(Dataset excerpts)
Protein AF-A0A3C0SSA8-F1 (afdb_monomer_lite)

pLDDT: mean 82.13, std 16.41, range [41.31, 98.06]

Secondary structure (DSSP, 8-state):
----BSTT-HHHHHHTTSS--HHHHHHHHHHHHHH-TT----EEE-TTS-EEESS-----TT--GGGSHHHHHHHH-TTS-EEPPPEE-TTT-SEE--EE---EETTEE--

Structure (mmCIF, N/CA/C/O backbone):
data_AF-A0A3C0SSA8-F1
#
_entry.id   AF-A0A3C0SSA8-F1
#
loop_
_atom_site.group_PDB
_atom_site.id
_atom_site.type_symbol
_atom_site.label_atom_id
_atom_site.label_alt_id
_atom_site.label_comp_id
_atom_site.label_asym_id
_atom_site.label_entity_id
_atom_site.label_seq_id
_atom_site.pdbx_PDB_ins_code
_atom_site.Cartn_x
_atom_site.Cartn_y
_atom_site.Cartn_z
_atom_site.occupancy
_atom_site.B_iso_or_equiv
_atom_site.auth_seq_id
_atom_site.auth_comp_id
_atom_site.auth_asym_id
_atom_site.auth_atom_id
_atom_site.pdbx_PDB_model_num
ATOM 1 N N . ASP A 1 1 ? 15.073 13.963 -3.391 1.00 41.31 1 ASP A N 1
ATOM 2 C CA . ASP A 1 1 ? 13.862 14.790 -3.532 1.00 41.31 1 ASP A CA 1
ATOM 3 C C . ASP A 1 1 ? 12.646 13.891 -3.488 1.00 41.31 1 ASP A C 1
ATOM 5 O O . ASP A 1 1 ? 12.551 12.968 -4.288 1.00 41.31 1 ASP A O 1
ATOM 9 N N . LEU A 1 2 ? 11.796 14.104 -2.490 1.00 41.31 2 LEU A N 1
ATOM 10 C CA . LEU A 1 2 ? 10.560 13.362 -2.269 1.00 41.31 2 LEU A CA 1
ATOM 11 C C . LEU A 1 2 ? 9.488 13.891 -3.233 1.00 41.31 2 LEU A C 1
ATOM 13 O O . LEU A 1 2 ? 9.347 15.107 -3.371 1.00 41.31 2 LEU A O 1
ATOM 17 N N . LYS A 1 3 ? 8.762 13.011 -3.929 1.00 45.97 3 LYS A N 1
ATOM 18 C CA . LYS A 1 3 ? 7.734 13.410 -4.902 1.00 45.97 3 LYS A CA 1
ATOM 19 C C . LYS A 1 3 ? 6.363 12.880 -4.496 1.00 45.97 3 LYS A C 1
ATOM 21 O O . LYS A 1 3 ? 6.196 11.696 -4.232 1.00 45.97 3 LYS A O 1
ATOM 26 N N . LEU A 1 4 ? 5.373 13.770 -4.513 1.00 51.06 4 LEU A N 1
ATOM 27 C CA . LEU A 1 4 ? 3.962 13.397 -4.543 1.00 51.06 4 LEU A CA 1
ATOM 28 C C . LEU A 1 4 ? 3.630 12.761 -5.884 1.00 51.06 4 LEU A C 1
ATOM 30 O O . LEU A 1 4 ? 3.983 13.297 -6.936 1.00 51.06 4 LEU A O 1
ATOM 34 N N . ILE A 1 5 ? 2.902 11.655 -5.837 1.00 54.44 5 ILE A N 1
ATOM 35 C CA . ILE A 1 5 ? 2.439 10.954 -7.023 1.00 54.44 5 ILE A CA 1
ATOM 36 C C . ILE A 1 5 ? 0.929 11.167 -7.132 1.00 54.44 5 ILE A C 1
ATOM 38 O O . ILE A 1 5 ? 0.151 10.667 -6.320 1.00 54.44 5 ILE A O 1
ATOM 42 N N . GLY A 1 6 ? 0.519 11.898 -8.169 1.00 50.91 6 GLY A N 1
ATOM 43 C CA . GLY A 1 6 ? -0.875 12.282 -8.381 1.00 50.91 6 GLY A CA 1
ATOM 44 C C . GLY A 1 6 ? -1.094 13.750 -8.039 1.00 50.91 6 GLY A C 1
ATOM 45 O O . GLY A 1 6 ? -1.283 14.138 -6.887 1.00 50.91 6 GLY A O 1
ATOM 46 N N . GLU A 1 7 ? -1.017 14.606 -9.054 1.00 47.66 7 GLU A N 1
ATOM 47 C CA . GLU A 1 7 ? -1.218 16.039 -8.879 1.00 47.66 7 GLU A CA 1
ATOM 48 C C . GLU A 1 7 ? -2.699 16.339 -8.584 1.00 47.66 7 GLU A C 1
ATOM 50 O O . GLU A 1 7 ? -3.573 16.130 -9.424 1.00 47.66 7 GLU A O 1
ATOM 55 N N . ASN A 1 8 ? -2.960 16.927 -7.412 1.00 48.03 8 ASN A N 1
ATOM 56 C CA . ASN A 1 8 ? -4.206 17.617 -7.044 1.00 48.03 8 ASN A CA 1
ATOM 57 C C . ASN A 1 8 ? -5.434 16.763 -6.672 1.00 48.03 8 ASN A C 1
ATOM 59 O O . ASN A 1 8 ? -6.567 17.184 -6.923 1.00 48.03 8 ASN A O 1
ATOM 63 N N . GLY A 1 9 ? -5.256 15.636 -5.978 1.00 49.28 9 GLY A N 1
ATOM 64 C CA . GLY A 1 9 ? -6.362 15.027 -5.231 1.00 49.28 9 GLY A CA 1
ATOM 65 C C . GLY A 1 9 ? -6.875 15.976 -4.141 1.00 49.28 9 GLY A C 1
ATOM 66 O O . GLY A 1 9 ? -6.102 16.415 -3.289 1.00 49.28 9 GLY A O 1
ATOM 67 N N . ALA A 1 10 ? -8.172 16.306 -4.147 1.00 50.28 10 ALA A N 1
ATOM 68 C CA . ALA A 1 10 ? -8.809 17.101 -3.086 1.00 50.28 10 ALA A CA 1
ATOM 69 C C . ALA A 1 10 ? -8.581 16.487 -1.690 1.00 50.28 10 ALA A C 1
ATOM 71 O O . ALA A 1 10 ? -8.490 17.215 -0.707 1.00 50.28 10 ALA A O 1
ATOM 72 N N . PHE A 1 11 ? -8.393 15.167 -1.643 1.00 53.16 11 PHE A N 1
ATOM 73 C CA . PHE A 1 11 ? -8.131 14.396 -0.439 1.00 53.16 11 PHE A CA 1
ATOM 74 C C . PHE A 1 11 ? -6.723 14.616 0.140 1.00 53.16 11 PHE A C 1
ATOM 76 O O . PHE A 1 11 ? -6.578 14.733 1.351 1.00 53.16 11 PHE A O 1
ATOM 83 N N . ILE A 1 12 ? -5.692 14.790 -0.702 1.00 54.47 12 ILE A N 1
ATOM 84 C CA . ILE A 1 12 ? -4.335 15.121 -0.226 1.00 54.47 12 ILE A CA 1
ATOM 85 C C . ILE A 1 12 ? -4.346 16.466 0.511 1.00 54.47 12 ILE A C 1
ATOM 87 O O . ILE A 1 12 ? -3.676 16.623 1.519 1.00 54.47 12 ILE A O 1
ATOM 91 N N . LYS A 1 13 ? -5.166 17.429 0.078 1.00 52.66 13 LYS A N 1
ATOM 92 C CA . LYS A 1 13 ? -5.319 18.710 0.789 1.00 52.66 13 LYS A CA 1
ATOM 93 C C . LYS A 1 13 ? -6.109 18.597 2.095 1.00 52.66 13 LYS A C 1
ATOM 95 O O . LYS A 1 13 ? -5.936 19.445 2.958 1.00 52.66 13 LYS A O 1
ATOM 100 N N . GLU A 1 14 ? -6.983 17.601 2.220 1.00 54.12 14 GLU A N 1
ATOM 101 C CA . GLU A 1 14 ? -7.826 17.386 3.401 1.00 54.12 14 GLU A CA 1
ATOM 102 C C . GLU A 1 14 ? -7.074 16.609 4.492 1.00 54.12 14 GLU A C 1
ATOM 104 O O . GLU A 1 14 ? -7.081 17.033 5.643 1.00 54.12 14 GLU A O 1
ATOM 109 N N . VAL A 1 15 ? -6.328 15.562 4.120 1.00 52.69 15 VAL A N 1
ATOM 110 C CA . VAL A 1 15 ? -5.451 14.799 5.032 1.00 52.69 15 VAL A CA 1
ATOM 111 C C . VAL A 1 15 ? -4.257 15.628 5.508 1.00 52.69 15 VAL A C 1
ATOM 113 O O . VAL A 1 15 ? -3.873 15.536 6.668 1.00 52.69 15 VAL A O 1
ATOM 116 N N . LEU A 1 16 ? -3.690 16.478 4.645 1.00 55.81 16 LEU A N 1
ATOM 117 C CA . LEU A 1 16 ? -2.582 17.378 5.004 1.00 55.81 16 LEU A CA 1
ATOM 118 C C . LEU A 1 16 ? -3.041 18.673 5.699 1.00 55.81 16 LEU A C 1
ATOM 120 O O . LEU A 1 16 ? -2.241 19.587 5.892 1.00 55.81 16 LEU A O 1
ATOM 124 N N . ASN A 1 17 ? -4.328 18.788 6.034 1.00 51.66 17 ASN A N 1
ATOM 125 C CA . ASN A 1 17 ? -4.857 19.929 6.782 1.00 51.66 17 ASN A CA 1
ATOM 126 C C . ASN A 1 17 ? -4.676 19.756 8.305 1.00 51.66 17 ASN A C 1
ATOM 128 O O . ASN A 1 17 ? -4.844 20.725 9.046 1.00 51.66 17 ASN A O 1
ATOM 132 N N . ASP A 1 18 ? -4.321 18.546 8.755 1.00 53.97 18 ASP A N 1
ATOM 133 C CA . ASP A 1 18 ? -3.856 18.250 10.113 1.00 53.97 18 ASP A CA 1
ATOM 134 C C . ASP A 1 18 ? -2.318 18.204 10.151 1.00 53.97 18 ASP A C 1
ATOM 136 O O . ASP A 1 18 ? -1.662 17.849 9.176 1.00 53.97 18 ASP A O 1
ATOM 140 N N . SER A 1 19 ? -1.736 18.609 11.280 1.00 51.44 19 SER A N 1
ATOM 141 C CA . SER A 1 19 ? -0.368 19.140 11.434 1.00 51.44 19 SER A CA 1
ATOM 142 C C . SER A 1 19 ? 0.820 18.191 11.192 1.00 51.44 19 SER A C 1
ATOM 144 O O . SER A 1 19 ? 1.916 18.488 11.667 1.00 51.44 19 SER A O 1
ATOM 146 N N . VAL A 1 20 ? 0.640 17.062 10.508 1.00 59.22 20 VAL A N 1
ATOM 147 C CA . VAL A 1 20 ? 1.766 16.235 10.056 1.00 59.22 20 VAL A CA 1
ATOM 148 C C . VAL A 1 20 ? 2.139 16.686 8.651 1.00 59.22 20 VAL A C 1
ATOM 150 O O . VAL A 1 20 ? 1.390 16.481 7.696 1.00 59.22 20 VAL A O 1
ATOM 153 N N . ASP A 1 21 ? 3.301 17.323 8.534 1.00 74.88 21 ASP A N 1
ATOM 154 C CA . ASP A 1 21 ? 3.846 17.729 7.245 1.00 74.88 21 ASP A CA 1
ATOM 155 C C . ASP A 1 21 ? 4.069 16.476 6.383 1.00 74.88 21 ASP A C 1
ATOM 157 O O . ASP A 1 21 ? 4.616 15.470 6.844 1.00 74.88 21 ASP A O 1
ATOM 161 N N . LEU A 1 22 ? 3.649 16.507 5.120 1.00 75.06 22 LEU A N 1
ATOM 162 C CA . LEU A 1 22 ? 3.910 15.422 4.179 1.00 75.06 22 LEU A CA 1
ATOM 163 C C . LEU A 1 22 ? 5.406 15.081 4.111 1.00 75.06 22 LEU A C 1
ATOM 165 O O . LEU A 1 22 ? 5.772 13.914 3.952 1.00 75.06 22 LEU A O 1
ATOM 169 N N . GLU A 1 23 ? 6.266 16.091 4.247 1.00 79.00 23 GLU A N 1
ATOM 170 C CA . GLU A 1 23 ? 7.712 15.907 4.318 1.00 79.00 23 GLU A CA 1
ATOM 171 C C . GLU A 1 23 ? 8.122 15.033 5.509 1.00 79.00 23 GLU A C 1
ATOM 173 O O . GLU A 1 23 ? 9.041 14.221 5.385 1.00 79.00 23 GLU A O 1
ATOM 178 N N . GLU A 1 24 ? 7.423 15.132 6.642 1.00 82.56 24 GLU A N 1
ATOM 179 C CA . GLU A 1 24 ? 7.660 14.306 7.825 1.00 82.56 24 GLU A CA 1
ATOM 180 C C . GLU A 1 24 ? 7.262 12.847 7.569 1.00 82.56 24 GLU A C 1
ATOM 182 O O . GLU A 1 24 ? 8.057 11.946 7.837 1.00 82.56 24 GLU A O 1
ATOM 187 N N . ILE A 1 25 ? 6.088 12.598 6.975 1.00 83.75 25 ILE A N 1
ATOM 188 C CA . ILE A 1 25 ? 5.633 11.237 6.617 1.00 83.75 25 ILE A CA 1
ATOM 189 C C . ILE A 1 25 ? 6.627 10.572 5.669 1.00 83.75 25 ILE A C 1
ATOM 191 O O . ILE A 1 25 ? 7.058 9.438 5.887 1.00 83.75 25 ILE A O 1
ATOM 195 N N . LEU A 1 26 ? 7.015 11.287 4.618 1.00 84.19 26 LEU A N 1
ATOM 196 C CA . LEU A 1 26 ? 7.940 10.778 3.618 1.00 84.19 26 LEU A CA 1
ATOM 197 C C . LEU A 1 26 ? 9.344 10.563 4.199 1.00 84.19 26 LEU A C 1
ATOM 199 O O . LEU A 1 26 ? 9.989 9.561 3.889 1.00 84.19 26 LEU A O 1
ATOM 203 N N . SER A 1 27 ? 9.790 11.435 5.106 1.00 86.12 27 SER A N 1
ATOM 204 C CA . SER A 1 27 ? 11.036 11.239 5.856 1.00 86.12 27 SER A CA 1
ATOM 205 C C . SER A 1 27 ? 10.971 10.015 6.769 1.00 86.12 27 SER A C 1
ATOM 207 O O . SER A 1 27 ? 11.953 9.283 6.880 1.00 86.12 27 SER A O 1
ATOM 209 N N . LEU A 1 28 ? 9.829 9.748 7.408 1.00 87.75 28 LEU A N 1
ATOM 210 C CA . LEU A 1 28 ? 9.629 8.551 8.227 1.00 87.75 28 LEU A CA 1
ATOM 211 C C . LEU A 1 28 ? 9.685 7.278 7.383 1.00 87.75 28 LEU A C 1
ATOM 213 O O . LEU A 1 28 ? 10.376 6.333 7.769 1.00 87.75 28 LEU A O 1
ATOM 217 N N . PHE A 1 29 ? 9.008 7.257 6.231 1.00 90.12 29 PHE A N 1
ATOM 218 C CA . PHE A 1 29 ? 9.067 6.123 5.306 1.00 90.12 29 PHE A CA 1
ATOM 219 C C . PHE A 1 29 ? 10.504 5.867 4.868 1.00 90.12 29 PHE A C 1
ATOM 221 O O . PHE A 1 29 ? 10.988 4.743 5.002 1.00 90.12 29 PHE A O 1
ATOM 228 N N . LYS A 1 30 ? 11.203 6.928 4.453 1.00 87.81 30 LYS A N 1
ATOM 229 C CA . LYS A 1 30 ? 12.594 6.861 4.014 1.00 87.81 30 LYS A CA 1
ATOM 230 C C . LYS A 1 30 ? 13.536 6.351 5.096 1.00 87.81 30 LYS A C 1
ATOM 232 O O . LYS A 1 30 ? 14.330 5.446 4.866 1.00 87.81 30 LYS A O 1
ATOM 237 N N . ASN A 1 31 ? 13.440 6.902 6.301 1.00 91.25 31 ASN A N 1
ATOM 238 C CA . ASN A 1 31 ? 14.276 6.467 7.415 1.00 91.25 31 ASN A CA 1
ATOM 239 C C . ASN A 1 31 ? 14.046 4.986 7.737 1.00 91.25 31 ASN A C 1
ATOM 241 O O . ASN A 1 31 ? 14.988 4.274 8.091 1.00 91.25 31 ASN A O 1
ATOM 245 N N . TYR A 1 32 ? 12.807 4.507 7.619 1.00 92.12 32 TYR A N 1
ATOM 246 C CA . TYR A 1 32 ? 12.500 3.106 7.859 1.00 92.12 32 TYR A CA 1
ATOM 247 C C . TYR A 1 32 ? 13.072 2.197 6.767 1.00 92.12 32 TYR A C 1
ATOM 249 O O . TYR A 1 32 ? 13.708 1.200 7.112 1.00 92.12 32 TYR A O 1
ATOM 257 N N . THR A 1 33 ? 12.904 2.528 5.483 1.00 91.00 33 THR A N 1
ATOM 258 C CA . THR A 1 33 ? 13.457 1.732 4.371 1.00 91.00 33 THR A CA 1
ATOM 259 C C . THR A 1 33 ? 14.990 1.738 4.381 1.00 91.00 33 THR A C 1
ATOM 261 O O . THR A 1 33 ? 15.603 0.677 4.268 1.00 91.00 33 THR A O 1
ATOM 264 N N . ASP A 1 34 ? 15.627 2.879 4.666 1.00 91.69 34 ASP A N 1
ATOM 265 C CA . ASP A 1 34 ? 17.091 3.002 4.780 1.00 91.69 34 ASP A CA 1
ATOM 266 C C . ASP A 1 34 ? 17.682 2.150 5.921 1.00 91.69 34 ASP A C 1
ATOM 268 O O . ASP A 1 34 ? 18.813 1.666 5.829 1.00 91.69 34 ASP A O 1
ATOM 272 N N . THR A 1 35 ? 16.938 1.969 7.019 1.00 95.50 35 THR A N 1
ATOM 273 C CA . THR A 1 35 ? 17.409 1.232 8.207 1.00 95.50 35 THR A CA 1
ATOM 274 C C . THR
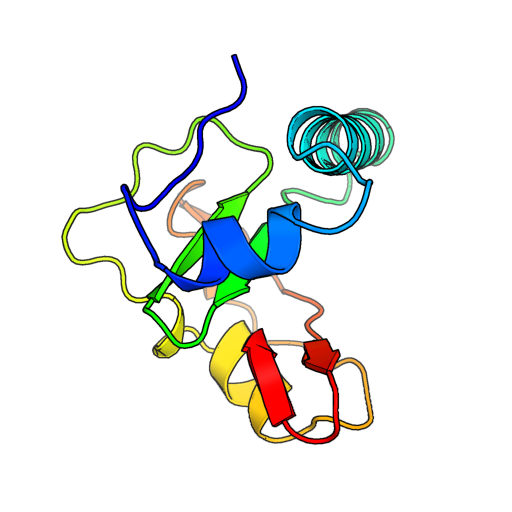 A 1 35 ? 16.963 -0.230 8.248 1.00 95.50 35 THR A C 1
ATOM 276 O O . THR A 1 35 ? 17.5
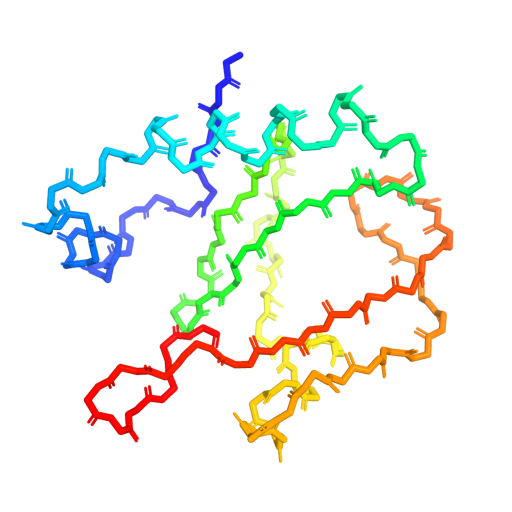00 -1.006 9.041 1.00 95.50 35 THR A O 1
ATOM 279 N N . ASN A 1 36 ? 16.033 -0.640 7.381 1.00 94.00 36 ASN A N 1
ATOM 280 C CA . ASN A 1 36 ? 15.494 -1.998 7.324 1.00 94.00 36 ASN A CA 1
ATOM 281 C C . ASN A 1 36 ? 15.644 -2.568 5.913 1.00 94.00 36 ASN A C 1
ATOM 283 O O . ASN A 1 36 ? 14.703 -2.574 5.129 1.00 94.00 36 ASN A O 1
ATOM 287 N N . SER A 1 37 ? 16.807 -3.154 5.620 1.00 91.69 37 SER A N 1
ATOM 288 C CA . SER A 1 37 ? 17.152 -3.687 4.288 1.00 91.69 37 SER A CA 1
ATOM 289 C C . SER A 1 37 ? 16.233 -4.795 3.747 1.00 91.69 37 SER A C 1
ATOM 291 O O . SER A 1 37 ? 16.357 -5.182 2.589 1.00 91.69 37 SER A O 1
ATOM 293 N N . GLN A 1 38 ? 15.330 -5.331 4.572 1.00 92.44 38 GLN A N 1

[Exercise brief]
Set down precisely the lines above between the line holding "ATOM 187 N N" and the line holding "ATOM 232 O O", inclusive, and nothing beyond them.

[Output below]
ATOM 187 N N . ILE A 1 25 ? 6.088 12.598 6.975 1.00 83.75 25 ILE A N 1
ATOM 188 C CA . ILE A 1 25 ? 5.633 11.237 6.617 1.00 83.75 25 ILE A CA 1
ATOM 189 C C . ILE A 1 25 ? 6.627 10.572 5.669 1.00 83.75 25 ILE A C 1
ATOM 191 O O . ILE A 1 25 ? 7.058 9.438 5.887 1.00 83.75 25 ILE A O 1
ATOM 195 N N . LEU A 1 26 ? 7.015 11.287 4.618 1.00 84.19 26 LEU A N 1
ATOM 196 C CA . LEU A 1 26 ? 7.940 10.778 3.618 1.00 84.19 26 LEU A CA 1
ATOM 197 C C . LEU A 1 26 ? 9.344 10.563 4.199 1.00 84.19 26 LEU A C 1
ATOM 199 O O . LEU A 1 26 ? 9.989 9.561 3.889 1.00 84.19 26 LEU A O 1
ATOM 203 N N . SER A 1 27 ? 9.790 11.435 5.106 1.00 86.12 27 SER A N 1
ATOM 204 C CA . SER A 1 27 ? 11.036 11.239 5.856 1.00 86.12 27 SER A CA 1
ATOM 205 C C . SER A 1 27 ? 10.971 10.015 6.769 1.00 86.12 27 SER A C 1
ATOM 207 O O . SER A 1 27 ? 11.953 9.283 6.880 1.00 86.12 27 SER A O 1
ATOM 209 N N . LEU A 1 28 ? 9.829 9.748 7.408 1.00 87.75 28 LEU A N 1
ATOM 210 C CA . LEU A 1 28 ? 9.629 8.551 8.227 1.00 87.75 28 LEU A CA 1
ATOM 211 C C . LEU A 1 28 ? 9.685 7.278 7.383 1.00 87.75 28 LEU A C 1
ATOM 213 O O . LEU A 1 28 ? 10.376 6.333 7.769 1.00 87.75 28 LEU A O 1
ATOM 217 N N . PHE A 1 29 ? 9.008 7.257 6.231 1.00 90.12 29 PHE A N 1
ATOM 218 C CA . PHE A 1 29 ? 9.067 6.123 5.306 1.00 90.12 29 PHE A CA 1
ATOM 219 C C . PHE A 1 29 ? 10.504 5.867 4.868 1.00 90.12 29 PHE A C 1
ATOM 221 O O . PHE A 1 29 ? 10.988 4.743 5.002 1.00 90.12 29 PHE A O 1
ATOM 228 N N . LYS A 1 30 ? 11.203 6.928 4.453 1.00 87.81 30 LYS A N 1
ATOM 229 C CA . LYS A 1 30 ? 12.594 6.861 4.014 1.00 87.81 30 LYS A CA 1
ATOM 230 C C . LYS A 1 30 ? 13.536 6.351 5.096 1.00 87.81 30 LYS A C 1
ATOM 232 O O . LYS A 1 30 ? 14.330 5.446 4.866 1.00 87.81 30 LYS A O 1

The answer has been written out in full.